For those working in the charitable sector, the issues arising out of the WE Charity were not necessarily surprising. Large funders and ethically questionable connections were unfortunately commonplace in organizations, particularly ones very dependent on a few influential large funders. For those wondering if they needed to make more of a priority of mass fundraising, the WE scandal clearly demonstrates a clear yes.
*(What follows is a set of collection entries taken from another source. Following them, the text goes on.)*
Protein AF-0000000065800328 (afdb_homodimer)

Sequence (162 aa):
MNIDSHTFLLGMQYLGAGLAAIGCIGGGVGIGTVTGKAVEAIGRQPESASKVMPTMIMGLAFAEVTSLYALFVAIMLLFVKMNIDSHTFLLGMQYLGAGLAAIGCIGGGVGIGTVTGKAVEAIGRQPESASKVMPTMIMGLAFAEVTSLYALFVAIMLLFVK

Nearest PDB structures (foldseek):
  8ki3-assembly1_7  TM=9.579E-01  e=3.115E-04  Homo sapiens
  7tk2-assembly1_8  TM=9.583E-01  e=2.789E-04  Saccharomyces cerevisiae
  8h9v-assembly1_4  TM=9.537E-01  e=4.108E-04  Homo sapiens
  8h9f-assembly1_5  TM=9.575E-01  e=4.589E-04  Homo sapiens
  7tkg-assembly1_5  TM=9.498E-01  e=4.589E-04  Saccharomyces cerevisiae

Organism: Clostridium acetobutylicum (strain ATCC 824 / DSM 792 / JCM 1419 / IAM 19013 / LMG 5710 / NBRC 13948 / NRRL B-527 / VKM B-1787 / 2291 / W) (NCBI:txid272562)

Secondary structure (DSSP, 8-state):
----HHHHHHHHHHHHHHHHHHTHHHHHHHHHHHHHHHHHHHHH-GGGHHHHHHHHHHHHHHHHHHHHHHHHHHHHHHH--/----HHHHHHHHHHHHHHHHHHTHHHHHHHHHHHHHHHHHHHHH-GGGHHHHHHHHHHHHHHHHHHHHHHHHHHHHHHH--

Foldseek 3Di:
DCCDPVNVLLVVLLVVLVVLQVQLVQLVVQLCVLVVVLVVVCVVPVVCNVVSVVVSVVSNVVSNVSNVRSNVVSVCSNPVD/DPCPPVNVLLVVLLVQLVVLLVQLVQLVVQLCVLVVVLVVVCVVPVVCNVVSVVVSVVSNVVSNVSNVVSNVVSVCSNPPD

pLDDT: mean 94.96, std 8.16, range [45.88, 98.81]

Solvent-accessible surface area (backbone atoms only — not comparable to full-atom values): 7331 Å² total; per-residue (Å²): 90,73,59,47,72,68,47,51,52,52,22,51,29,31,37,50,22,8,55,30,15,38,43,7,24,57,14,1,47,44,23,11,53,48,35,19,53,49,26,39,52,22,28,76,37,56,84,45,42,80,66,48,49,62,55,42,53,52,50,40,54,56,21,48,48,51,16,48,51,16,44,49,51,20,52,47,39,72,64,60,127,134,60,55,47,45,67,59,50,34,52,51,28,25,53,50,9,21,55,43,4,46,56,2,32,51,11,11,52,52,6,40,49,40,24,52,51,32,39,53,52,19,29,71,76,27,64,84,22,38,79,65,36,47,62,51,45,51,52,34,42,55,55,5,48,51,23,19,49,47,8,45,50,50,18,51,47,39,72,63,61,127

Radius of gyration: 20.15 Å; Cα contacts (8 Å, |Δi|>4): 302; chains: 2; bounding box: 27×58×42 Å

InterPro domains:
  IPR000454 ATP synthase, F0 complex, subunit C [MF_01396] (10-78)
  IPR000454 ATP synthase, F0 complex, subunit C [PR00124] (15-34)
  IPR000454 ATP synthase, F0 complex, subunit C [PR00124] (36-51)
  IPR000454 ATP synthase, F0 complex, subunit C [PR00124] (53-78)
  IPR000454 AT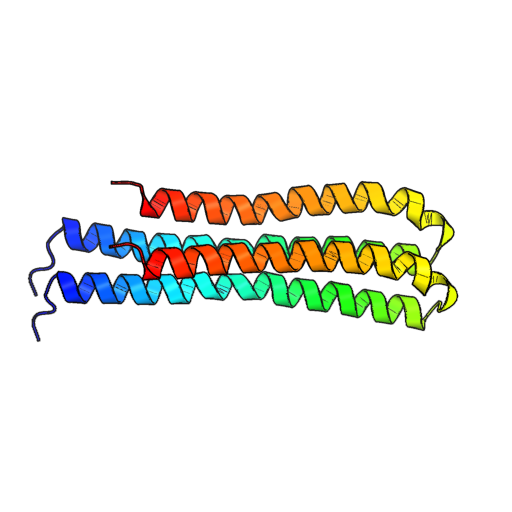P synthase, F0 complex, subunit C [PTHR10031] (9-80)
  IPR002379 V-ATPase proteolipid subunit C-like domain [PF00137] (15-77)
  IPR005953 ATP synthase, F0 complex, subunit C, bacterial/chloroplast [TIGR01260] (24-79)
  IPR020537 ATP synthase, F0 complex, subunit C, DCCD-binding site [PS00605] (43-64)
  IPR035921 F/V-ATP synthase subunit C superfamily [SSF81333] (7-79)
  IPR038662 F1F0 ATP synthase subunit C superfamily [G3DSA:1.20.20.10] (2-81)

Structure (mmCIF, N/CA/C/O backbone):
data_AF-0000000065800328-model_v1
#
loop_
_entity.id
_entity.type
_entity.pdbx_description
1 polymer 'ATP synthase subunit c'
#
loop_
_atom_site.group_PDB
_atom_site.id
_atom_site.type_symbol
_atom_site.label_atom_id
_atom_site.label_alt_id
_atom_site.label_comp_id
_atom_site.label_asym_id
_atom_site.label_entity_id
_atom_site.label_seq_id
_atom_site.pdbx_PDB_ins_code
_atom_site.Cartn_x
_atom_site.Cartn_y
_atom_site.Cartn_z
_atom_site.occupancy
_atom_site.B_iso_or_equiv
_atom_site.auth_seq_id
_atom_site.auth_comp_id
_atom_site.auth_asym_id
_atom_site.auth_atom_id
_atom_site.pdbx_PDB_model_num
ATOM 1 N N . MET A 1 1 ? 8.359 28.562 25.219 1 52.75 1 MET A N 1
ATOM 2 C CA . MET A 1 1 ? 8.008 27.484 24.312 1 52.75 1 MET A CA 1
ATOM 3 C C . MET A 1 1 ? 6.547 27.609 23.875 1 52.75 1 MET A C 1
ATOM 5 O O . MET A 1 1 ? 5.656 27.047 24.516 1 52.75 1 MET A O 1
ATOM 9 N N . ASN A 1 2 ? 6.016 28.672 23.578 1 64.5 2 ASN A N 1
ATOM 10 C CA . 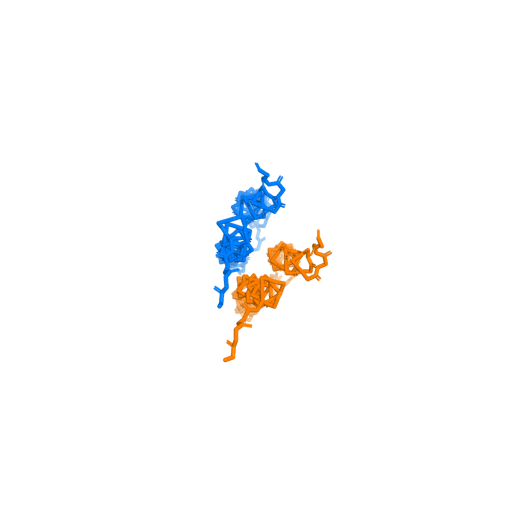ASN A 1 2 ? 4.586 28.969 23.516 1 64.5 2 ASN A CA 1
ATOM 11 C C . ASN A 1 2 ? 3.922 28.281 22.328 1 64.5 2 ASN A C 1
ATOM 13 O O . ASN A 1 2 ? 3.934 28.812 21.219 1 64.5 2 ASN A O 1
ATOM 17 N N . ILE A 1 3 ? 3.885 26.891 22.375 1 77.06 3 ILE A N 1
ATOM 18 C CA . ILE A 1 3 ? 3.094 26.172 21.375 1 77.06 3 ILE A CA 1
ATOM 19 C C . ILE A 1 3 ? 1.611 26.484 21.578 1 77.06 3 ILE A C 1
ATOM 21 O O . ILE A 1 3 ? 1.033 26.125 22.609 1 77.06 3 ILE A O 1
ATOM 25 N N . ASP A 1 4 ? 1.146 27.266 20.688 1 85.19 4 ASP A N 1
ATOM 26 C CA . ASP A 1 4 ? -0.275 27.594 20.75 1 85.19 4 ASP A CA 1
ATOM 27 C C . ASP A 1 4 ? -1.138 26.375 20.453 1 85.19 4 ASP A C 1
ATOM 29 O O . ASP A 1 4 ? -0.642 25.359 19.953 1 85.19 4 ASP A O 1
ATOM 33 N N . SER A 1 5 ? -2.324 26.297 20.906 1 88.31 5 SER A N 1
ATOM 34 C CA . SER A 1 5 ? -3.242 25.172 20.781 1 88.31 5 SER A CA 1
ATOM 35 C C . SER A 1 5 ? -3.408 24.75 19.328 1 88.31 5 SER A C 1
ATOM 37 O O . SER A 1 5 ? -3.482 23.562 19.016 1 88.31 5 SER A O 1
ATOM 39 N N . HIS A 1 6 ? -3.461 25.672 18.438 1 88.31 6 HIS A N 1
ATOM 40 C CA . HIS A 1 6 ? -3.635 25.406 17.016 1 88.31 6 HIS A CA 1
ATOM 41 C C . HIS A 1 6 ? -2.42 24.688 16.438 1 88.31 6 HIS A C 1
ATOM 43 O O . HIS A 1 6 ? -2.564 23.75 15.641 1 88.31 6 HIS A O 1
ATOM 49 N N . THR A 1 7 ? -1.279 25.109 16.906 1 90.44 7 THR A N 1
ATOM 50 C CA . THR A 1 7 ? -0.053 24.469 16.438 1 90.44 7 THR A CA 1
ATOM 51 C C . THR A 1 7 ? 0.046 23.047 16.953 1 90.44 7 THR A C 1
ATOM 53 O O . THR A 1 7 ? 0.486 22.141 16.234 1 90.44 7 THR A O 1
ATOM 56 N N . PHE A 1 8 ? -0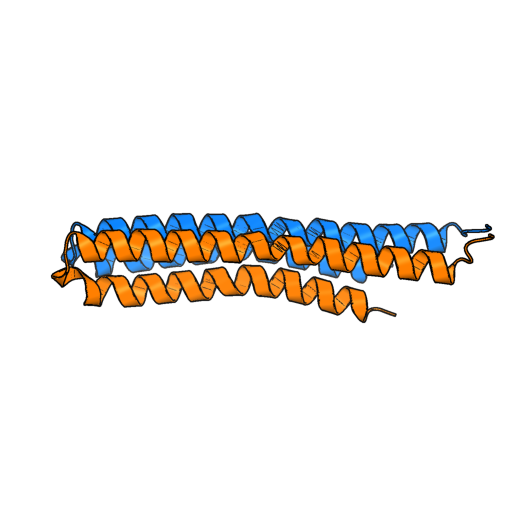.326 22.875 18.109 1 92.12 8 PHE A N 1
ATOM 57 C CA . PHE A 1 8 ? -0.324 21.547 18.688 1 92.12 8 PHE A CA 1
ATOM 58 C C . PHE A 1 8 ? -1.277 20.625 17.938 1 92.12 8 PHE A C 1
ATOM 60 O O . PHE A 1 8 ? -0.926 19.484 17.609 1 92.12 8 PHE A O 1
ATOM 67 N N . LEU A 1 9 ? -2.451 21.062 17.578 1 92.31 9 LEU A N 1
ATOM 68 C CA . LEU A 1 9 ? -3.449 20.281 16.859 1 92.31 9 LEU A CA 1
ATOM 69 C C . LEU A 1 9 ? -2.949 19.906 15.477 1 92.31 9 LEU A C 1
ATOM 71 O O . LEU A 1 9 ? -3.09 18.75 15.047 1 92.31 9 LEU A O 1
ATOM 75 N N . LEU A 1 10 ? -2.307 20.812 14.828 1 90.5 10 LEU A N 1
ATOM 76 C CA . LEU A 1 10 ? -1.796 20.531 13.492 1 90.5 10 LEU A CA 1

The importance of mental health
One of the early discussions in terms of lockdown was its effect on mental health: for people dealing with the stress of the pandemic, with financial stress, with child-care pressures, and with the effects of isolation, without their usual support systems to help. Experts are still calling for increased funding for mental health, and even to include it provincial health plans; whether this comes to fruition or not, even the discussion and awareness of these issues is a big step forward, considering how little people typically talk about mental health and its importance. Clearly more is still needed, but there may be changes to come that will affect mental health organizations and their fundraising.
Empathy shines through
If giving was based on finances, giving would be down, but it’s not. Many organizations have anecdotally reported increased giving, or increases in some aspects, like acquisition, or certain campaigns. This demonstrates that giving is about other things: not the economy, not even necessarily individual income, but about empathy, about caring, about making a difference. This is often neglected in discussions on giving: the importance that giving back actually has to the individual making the gifts. It’s a proven scientific fact that making gifts to charity has many personal benefits.
While 2020 was the worst in so many ways, one of the bright lights in the year was the proof that the people who care about your missions are still—even in the worst year—moved to help.